Beyond Heuristics: Learning to predict vulnerability, severity and exploits

Beyond Heuristics: Learning to predict vulnerability, severity and exploits

Supervisor(s): Mohammad Reza Norouzian
Status: finished
Topic: Others
Author: Ahmad Mursaleen
Submission: 2018-11-15
Type of Thesis: Masterthesis

Description

With the advent of the Internet, systems have become more and
more vulnerable over the years. Therefore, it is crucial to assess
how vulnerable a system is and what level of protection is required
to secure the sensitive data. Hence it gave birth to the process
of vulnerability assessment or vulnerability analysis. The whole
process has several steps. Mainly, it is required to first identify
how vulnerable a system is. Then we need to classify the identified
vulnerability in order to assess the impact that the vulnerability can
cause to the system, if breached. When it comes to the classification
of already identified vulnerabilities, there is a US based database
created in the year 2000 which is widely considered as a common
reference standard of vulnerability classification. It is known as the
National Vulnerability Database (NVD). It uses the Security Content
Automation Protocol (SCAP). The security analysts use the common
vulnerability scoring system to classify an identified vulnerability.
This system is based upon an extensive set of CVSS metrics.
The main idea behind this thesis is to automate the process
of assessing these vulnerabilities.
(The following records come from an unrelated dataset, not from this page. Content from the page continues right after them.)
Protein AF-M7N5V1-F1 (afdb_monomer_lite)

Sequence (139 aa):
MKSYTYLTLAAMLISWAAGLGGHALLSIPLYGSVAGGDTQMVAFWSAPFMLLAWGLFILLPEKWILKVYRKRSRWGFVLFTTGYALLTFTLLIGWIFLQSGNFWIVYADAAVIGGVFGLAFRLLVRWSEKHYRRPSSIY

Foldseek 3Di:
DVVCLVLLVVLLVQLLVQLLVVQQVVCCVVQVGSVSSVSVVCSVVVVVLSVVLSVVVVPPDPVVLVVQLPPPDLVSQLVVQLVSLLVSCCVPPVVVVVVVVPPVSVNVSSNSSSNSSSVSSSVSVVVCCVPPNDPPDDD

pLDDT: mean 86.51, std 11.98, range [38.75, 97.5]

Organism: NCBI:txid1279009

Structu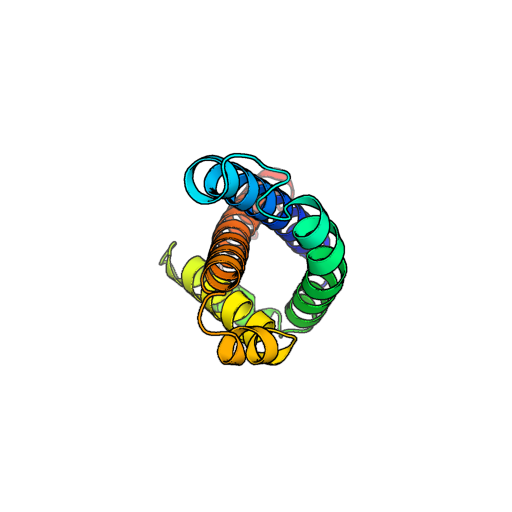re (mmCIF, N/CA/C/O backbone):
data_AF-M7N5V1-F1
#
_entry.id   AF-M7N5V1-F1
#
loop_
_atom_site.group_PDB
_atom_site.id
_atom_site.type_symbol
_atom_site.label_atom_id
_atom_site.label_alt_id
_atom_site.label_comp_id
_atom_site.label_asym_id
_atom_site.label_entity_id
_atom_site.label_seq_id
_atom_site.pdbx_PDB_ins_code
_atom_site.Cartn_x
_atom_site.Cartn_y
_atom_site.Cartn_z
_atom_site.occupancy
_atom_site.B_iso_or_equiv
_atom_site.auth_seq_id
_atom_site.auth_comp_id
_atom_site.auth_asym_id
_atom_site.auth_atom_id
_atom_site.pdbx_PDB_model_num
ATOM 1 N N . MET A 1 1 ? -10.592 -8.174 12.144 1.00 68.38 1 MET A N 1
ATOM 2 C CA . MET A 1 1 ? -10.858 -7.424 10.902 1.00 68.38 1 MET A CA 1
ATOM 3 C C . MET A 1 1 ? -12.183 -7.788 10.237 1.00 68.38 1 MET A C 1
ATOM 5 O O . MET A 1 1 ? -12.534 -7.124 9.271 1.00 68.38 1 MET A O 1
ATOM 9 N N . LYS A 1 2 ? -12.947 -8.780 10.734 1.00 69.69 2 LYS A N 1
ATOM 10 C CA . LYS A 1 2 ? -14.144 -9.315 10.051 1.00 69.69 2 LYS A CA 1
ATOM 11 C C . LYS A 1 2 ? -15.158 -8.228 9.663 1.00 69.69 2 LYS A C 1
ATOM 13 O O . LYS A 1 2 ? -15.688 -8.254 8.560 1.00 69.69 2 LYS A O 1
ATOM 18 N N . SER A 1 3 ? -15.351 -7.228 10.524 1.00 76.81 3 SER A N 1
ATOM 19 C CA . SER A 1 3 ? -16.294 -6.122 10.297 1.00 76.81 3 SER A CA 1
ATOM 20 C C . SER A 1 3 ? -15.827 -5.074 9.277 1.00 76.81 3 SER A C 1
ATOM 22 O O . SER A 1 3 ? -16.618 -4.211 8.904 1.00 76.81 3 SER A O 1
ATOM 24 N N . TYR A 1 4 ? -14.561 -5.119 8.848 1.00 83.88 4 TYR A N 1
ATOM 25 C CA . TYR A 1 4 ? -13.953 -4.171 7.904 1.00 83.88 4 TYR A CA 1
ATOM 26 C C . TYR A 1 4 ? -13.364 -4.854 6.662 1.00 83.88 4 TYR A C 1
ATOM 28 O O . TYR A 1 4 ? -12.792 -4.164 5.825 1.00 83.88 4 TYR A O 1
ATOM 36 N N . THR A 1 5 ? -13.500 -6.177 6.513 1.00 89.69 5 THR A N 1
ATOM 37 C CA . THR A 1 5 ? -12.893 -6.948 5.412 1.00 89.69 5 THR A CA 1
ATOM 38 C C . THR A 1 5 ? -13.288 -6.423 4.030 1.00 89.69 5 THR A C 1
ATOM 40 O O . THR A 1 5 ? -12.444 -6.300 3.149 1.00 89.69 5 THR A O 1
ATOM 43 N N . TYR A 1 6 ? -14.556 -6.058 3.833 1.00 91.62 6 TYR A N 1
ATOM 44 C CA . TYR A 1 6 ? -15.018 -5.496 2.560 1.00 91.62 6 TYR A CA 1
ATOM 45 C C . TYR A 1 6 ? -14.436 -4.095 2.301 1.00 91.62 6 TYR A C 1
ATOM 47 O O . TYR A 1 6 ? -14.099 -3.767 1.167 1.00 91.62 6 TYR A O 1
ATOM 55 N N . LEU A 1 7 ? -14.246 -3.287 3.352 1.00 93.31 7 LEU A N 1
ATOM 56 C CA . LEU A 1 7 ? -13.640 -1.955 3.252 1.00 93.31 7 LEU A CA 1
ATOM 57 C C . LEU A 1 7 ? -12.138 -2.041 2.974 1.00 93.31 7 LEU A C 1
ATOM 59 O O . LEU A 1 7 ? -11.627 -1.244 2.193 1.00 93.31 7 LEU A O 1
ATOM 63 N N . THR A 1 8 ? -11.425 -3.001 3.576 1.00 94.31 8 THR A N 1
ATOM 64 C CA . THR A 1 8 ? -10.012 -3.231 3.245 1.00 94.31 8 THR A CA 1
ATOM 65 C C . THR A 1 8 ? -9.850 -3.772 1.837 1.00 94.31 8 THR A C 1
ATOM 67 O O . THR A 1 8 ? -8.926 -3.356 1.152 1.00 94.31 8 THR A O 1
ATOM 70 N N . LEU A 1 9 ? -10.740 -4.658 1.385 1.00 95.19 9 LEU A N 1
ATOM 71 C CA . LEU A 1 9 ? -10.711 -5.153 0.012 1.00 95.19 9 LEU A CA 1
ATOM 72 C C . LEU A 1 9 ? -10.963 -4.020 -0.992 1.00 95.19 9 LEU A C 1
ATOM 74 O O . LEU A 1 9 ? -10.193 -3.854 -1.932 1.00 95.19 9 LEU A O 1
ATOM 78 N N . ALA A 1 10 ? -11.980 -3.185 -0.760 1.00 96.25 10 ALA A N 1
ATOM 79 C CA . ALA A 1 10 ? -12.251 -2.020 -1.601 1.00 96.25 10 ALA A CA 1
ATOM 80 C C . ALA A 1 10 ? -11.070 -1.033 -1.617 1.00 96.25 10 ALA A C 1
ATOM 82 O O . ALA A 1 10 ? -10.651 -0.590 -2.684 1.00 96.25 10 ALA A O 1
ATOM 83 N N . ALA A 1 11 ? -10.485 -0.731 -0.452 1.00 96.75 11 ALA A N 1
ATOM 84 C CA . ALA A 1 11 ? -9.297 0.117 -0.361 1.00 96.75 11 ALA A CA 1
ATOM 85 C C . ALA A 1 11 ? -8.099 -0.471 -1.122 1.00 96.75 11 ALA A C 1
ATOM 87 O O . ALA A 1 11 ? -7.370 0.272 -1.774 1.00 96.75 11 ALA A O 1
ATOM 88 N N . MET A 1 12 ? -7.919 -1.793 -1.066 1.00 96.81 12 MET A N 1
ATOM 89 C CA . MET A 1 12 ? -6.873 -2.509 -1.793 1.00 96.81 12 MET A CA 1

In order to avoid the cumbersome
and time-consuming process of classifying the gravity of an
identified vulnerability, a much swifter and state of the art machine
learning based approach to actually predict and foresee the impact
of an identified vulnerability is taken. Our research mainly focuses
on machine learning based natural language processing (NLP).
The research focuses on two aspects of classifying the impact
of an identified vulnerability. Firstly, it focuses on classifying the
vulnerability impact in various classes i.e. low, medium, high,
critical. Furthermore, based on a regressive model, the system
also tries to predict the CVSS score allocated to an identified
vulnerability. The results are achieved with considerable precision
further discussed in the results section. Deep learning based neural
networks are also explored and observed i.e. how using deep
learning model impacts the results.
Conclusively, the developed model employs a very robust
machine learning based approach to classify and assess identified
vulnerabilities. Future works may include further refining the model
or use deep learning based models as the National Vulnerability
Database grows.